REQUIREMENT: Print the first line of the material below and each line after it, exactly as written, ending with the line that contains "ATOM 13 O O".

ENTRIES SUPPLIED:
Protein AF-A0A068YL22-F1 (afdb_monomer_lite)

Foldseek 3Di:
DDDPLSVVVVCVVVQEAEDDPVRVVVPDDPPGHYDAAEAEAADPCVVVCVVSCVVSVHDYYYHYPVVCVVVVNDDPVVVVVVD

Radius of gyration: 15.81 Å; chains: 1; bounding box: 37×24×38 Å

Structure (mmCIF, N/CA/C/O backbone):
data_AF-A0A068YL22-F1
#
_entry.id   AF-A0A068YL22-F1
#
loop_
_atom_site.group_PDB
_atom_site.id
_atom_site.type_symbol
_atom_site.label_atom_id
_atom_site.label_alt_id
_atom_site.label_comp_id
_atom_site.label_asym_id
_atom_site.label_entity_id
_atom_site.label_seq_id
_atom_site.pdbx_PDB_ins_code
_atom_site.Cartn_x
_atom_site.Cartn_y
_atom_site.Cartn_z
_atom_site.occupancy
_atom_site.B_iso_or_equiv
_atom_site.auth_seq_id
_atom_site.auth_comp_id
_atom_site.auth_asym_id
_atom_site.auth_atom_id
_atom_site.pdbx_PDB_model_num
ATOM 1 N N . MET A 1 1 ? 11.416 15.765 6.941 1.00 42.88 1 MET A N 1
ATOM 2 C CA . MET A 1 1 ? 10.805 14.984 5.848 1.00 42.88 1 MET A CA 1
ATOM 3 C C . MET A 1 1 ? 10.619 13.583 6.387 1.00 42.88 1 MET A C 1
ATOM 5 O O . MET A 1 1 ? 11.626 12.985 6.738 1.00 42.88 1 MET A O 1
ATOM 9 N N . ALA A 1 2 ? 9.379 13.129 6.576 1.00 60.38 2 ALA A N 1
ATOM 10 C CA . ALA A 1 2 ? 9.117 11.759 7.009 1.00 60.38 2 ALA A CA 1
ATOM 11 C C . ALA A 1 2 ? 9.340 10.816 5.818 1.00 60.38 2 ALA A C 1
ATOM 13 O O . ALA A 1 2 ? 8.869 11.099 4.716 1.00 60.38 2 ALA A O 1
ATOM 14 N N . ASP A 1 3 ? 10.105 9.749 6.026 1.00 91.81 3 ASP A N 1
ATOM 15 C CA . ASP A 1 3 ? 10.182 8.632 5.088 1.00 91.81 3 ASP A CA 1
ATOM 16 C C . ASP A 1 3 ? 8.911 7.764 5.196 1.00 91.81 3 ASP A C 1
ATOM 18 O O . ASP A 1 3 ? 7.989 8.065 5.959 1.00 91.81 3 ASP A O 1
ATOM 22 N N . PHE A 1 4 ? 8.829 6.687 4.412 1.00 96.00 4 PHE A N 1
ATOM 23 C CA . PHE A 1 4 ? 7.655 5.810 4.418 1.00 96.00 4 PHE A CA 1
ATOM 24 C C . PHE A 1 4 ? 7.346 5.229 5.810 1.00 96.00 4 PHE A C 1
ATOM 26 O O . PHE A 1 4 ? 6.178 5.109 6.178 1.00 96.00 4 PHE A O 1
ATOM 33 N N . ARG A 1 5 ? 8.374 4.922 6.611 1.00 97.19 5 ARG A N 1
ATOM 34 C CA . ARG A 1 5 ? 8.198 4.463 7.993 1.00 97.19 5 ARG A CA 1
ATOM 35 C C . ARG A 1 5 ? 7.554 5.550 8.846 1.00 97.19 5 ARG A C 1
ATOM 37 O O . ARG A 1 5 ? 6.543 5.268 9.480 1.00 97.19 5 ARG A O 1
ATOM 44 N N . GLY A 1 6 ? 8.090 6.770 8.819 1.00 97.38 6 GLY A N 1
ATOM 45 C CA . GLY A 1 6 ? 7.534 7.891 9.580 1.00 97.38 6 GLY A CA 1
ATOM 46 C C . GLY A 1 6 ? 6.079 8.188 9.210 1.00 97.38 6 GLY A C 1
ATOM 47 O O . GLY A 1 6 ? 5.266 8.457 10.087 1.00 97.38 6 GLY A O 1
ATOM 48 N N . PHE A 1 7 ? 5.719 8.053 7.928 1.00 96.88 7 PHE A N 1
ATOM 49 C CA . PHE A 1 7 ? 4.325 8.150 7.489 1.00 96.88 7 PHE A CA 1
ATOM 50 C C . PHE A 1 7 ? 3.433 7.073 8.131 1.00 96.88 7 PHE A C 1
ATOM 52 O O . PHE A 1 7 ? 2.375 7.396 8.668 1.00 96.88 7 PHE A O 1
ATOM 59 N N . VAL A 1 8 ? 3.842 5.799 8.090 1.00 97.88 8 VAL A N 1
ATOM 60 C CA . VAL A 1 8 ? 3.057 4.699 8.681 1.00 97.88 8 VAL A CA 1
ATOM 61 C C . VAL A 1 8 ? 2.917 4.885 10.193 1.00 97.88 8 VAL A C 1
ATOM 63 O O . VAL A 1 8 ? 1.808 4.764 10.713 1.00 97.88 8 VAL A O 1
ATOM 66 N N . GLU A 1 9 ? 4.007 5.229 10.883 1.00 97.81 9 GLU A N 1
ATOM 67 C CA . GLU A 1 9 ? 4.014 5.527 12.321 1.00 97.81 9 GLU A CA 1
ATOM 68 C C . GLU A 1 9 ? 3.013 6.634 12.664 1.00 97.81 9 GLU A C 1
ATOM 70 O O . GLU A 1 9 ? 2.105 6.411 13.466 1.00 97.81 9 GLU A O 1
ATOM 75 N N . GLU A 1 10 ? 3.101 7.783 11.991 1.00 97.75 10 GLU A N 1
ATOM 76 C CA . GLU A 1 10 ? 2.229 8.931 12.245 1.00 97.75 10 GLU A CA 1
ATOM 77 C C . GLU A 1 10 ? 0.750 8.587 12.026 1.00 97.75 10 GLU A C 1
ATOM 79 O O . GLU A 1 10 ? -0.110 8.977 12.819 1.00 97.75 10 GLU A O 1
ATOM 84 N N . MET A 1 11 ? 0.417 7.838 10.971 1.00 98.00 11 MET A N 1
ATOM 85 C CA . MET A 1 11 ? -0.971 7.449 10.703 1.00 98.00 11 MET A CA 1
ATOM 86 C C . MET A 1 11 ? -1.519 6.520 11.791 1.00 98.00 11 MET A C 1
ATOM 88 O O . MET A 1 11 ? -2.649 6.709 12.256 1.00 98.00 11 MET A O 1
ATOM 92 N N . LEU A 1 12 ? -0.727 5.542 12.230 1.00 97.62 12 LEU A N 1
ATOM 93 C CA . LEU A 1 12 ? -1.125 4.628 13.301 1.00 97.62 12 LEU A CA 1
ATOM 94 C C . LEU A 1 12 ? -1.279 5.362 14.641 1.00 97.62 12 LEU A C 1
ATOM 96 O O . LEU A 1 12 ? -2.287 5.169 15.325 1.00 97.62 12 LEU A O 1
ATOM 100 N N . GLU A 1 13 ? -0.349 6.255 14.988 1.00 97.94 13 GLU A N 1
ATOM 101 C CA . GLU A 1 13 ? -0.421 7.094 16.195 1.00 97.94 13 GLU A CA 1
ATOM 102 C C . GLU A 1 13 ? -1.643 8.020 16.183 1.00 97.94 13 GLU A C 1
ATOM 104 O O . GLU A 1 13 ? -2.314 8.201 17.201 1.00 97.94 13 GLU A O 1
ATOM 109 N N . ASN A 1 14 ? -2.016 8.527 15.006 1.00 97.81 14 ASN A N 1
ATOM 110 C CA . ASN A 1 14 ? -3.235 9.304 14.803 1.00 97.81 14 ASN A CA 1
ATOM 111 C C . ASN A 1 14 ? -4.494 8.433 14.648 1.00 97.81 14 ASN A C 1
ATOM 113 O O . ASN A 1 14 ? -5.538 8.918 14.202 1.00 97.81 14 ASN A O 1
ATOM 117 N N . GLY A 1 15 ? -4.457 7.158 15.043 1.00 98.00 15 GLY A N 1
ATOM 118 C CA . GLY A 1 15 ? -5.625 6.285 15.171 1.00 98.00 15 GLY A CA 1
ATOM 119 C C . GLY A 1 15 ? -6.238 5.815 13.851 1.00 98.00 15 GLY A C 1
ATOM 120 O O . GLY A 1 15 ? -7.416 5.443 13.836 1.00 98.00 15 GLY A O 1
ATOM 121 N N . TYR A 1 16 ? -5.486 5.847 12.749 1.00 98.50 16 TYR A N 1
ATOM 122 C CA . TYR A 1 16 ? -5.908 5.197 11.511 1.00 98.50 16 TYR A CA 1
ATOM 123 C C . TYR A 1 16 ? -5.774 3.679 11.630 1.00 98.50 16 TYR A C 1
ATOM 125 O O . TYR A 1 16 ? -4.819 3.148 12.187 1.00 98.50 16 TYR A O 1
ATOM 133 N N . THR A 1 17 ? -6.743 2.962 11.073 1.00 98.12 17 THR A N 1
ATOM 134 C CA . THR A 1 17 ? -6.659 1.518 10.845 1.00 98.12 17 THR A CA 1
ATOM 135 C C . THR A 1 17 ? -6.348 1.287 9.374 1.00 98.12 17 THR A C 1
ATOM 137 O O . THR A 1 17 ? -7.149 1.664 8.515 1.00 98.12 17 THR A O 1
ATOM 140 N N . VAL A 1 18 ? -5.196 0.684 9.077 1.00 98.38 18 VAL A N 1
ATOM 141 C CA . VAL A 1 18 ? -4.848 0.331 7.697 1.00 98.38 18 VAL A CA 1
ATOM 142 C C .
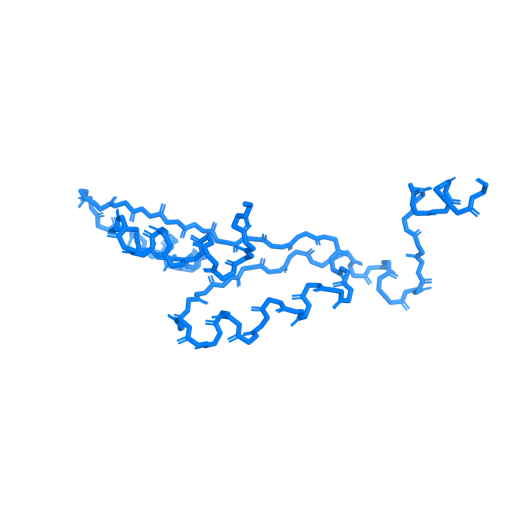 VAL A 1 18 ? -5.657 -0.892 7.270 1.00 98.38 18 VAL A C 1
ATOM 144 O O . VAL A 1 18 ? -5.706 -1.885 7.997 1.00 98.38 18 VAL A O 1
ATOM 147 N N . VAL A 1 19 ? -6.318 -0.808 6.119 1.00 98.38 19 VAL A N 1
ATOM 148 C CA . VAL A 1 19 ? -7.232 -1.835 5.609 1.00 98.38 19 VAL A CA 1
ATOM 149 C C . VAL A 1 19 ? -6.885 -2.234 4.179 1.00 98.38 19 VAL A C 1
ATOM 151 O O . VAL A 1 19 ? -6.433 -1.417 3.378 1.00 98.38 19 VAL A O 1
ATOM 154 N N . SER A 1 20 ? -7.095 -3.509 3.863 1.00 98.06 20 SER A N 1
ATOM 155 C CA . SER A 1 20 ? -7.002 -4.046 2.508 1.00 98.06 20 SER A CA 1
ATOM 156 C C . SER A 1 20 ? -8.313 -3.846 1.734 1.00 98.06 20 SER A C 1
ATOM 158 O O . SER A 1 20 ? -9.371 -3.688 2.351 1.00 98.06 20 SER A O 1
ATOM 160 N N . PRO A 1 21 ? -8.291 -3.941 0.392 1.00 97.81 21 PRO A N 1
ATOM 161 C CA . PRO A 1 21 ? -9.508 -3.944 -0.421 1.00 97.81 21 PRO A CA 1
ATOM 162 C C . PRO A 1 21 ? -10.536 -4.986 0.040 1.00 97.81 21 PRO A C 1
ATOM 164 O O . PRO A 1 21 ? -11.703 -4.663 0.216 1.00 97.81 21 PRO A O 1
ATOM 167 N N . ALA A 1 22 ? -10.092 -6.200 0.381 1.00 97.69 22 ALA A N 1
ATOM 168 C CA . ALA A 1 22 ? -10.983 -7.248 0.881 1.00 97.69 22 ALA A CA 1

OUTPUT:
Protein AF-A0A068YL22-F1 (afdb_monomer_lite)

Foldseek 3Di:
DDDPLSVVVVCVVVQEAEDDPVRVVVPDDPPGHYDAAEAEAADPCVVVCVVSCVVSVHDYYYHYPVVCVVVVNDDPVVVVVVD

Radius of gyration: 15.81 Å; chains: 1; bounding box: 37×24×38 Å

Structure (mmCIF, N/CA/C/O backbone):
data_AF-A0A068YL22-F1
#
_entry.id   AF-A0A068YL22-F1
#
loop_
_atom_site.group_PDB
_atom_site.id
_atom_site.type_symbol
_atom_site.label_atom_id
_atom_site.label_alt_id
_atom_site.label_comp_id
_atom_site.label_asym_id
_atom_site.label_entity_id
_atom_site.label_seq_id
_atom_site.pdbx_PDB_ins_code
_atom_site.Cartn_x
_atom_site.Cartn_y
_atom_site.Cartn_z
_atom_site.occupancy
_atom_site.B_iso_or_equiv
_atom_site.auth_seq_id
_atom_site.auth_comp_id
_atom_site.auth_asym_id
_atom_site.auth_atom_id
_atom_site.pdbx_PDB_model_num
ATOM 1 N N . MET A 1 1 ? 11.416 15.765 6.941 1.00 42.88 1 MET A N 1
ATOM 2 C CA . MET A 1 1 ? 10.805 14.984 5.848 1.00 42.88 1 MET A CA 1
ATOM 3 C C . MET A 1 1 ? 10.619 13.583 6.387 1.00 42.88 1 MET A C 1
ATOM 5 O O . MET A 1 1 ? 11.626 12.985 6.738 1.00 42.88 1 MET A O 1
ATOM 9 N N . ALA A 1 2 ? 9.379 13.129 6.576 1.00 60.38 2 ALA A N 1
ATOM 10 C CA . ALA A 1 2 ? 9.117 11.759 7.009 1.00 60.38 2 ALA A CA 1
ATOM 11 C C . ALA A 1 2 ? 9.340 10.816 5.818 1.00 60.38 2 ALA A C 1
ATOM 13 O O . ALA A 1 2 ? 8.869 11.099 4.716 1.00 60.38 2 ALA A O 1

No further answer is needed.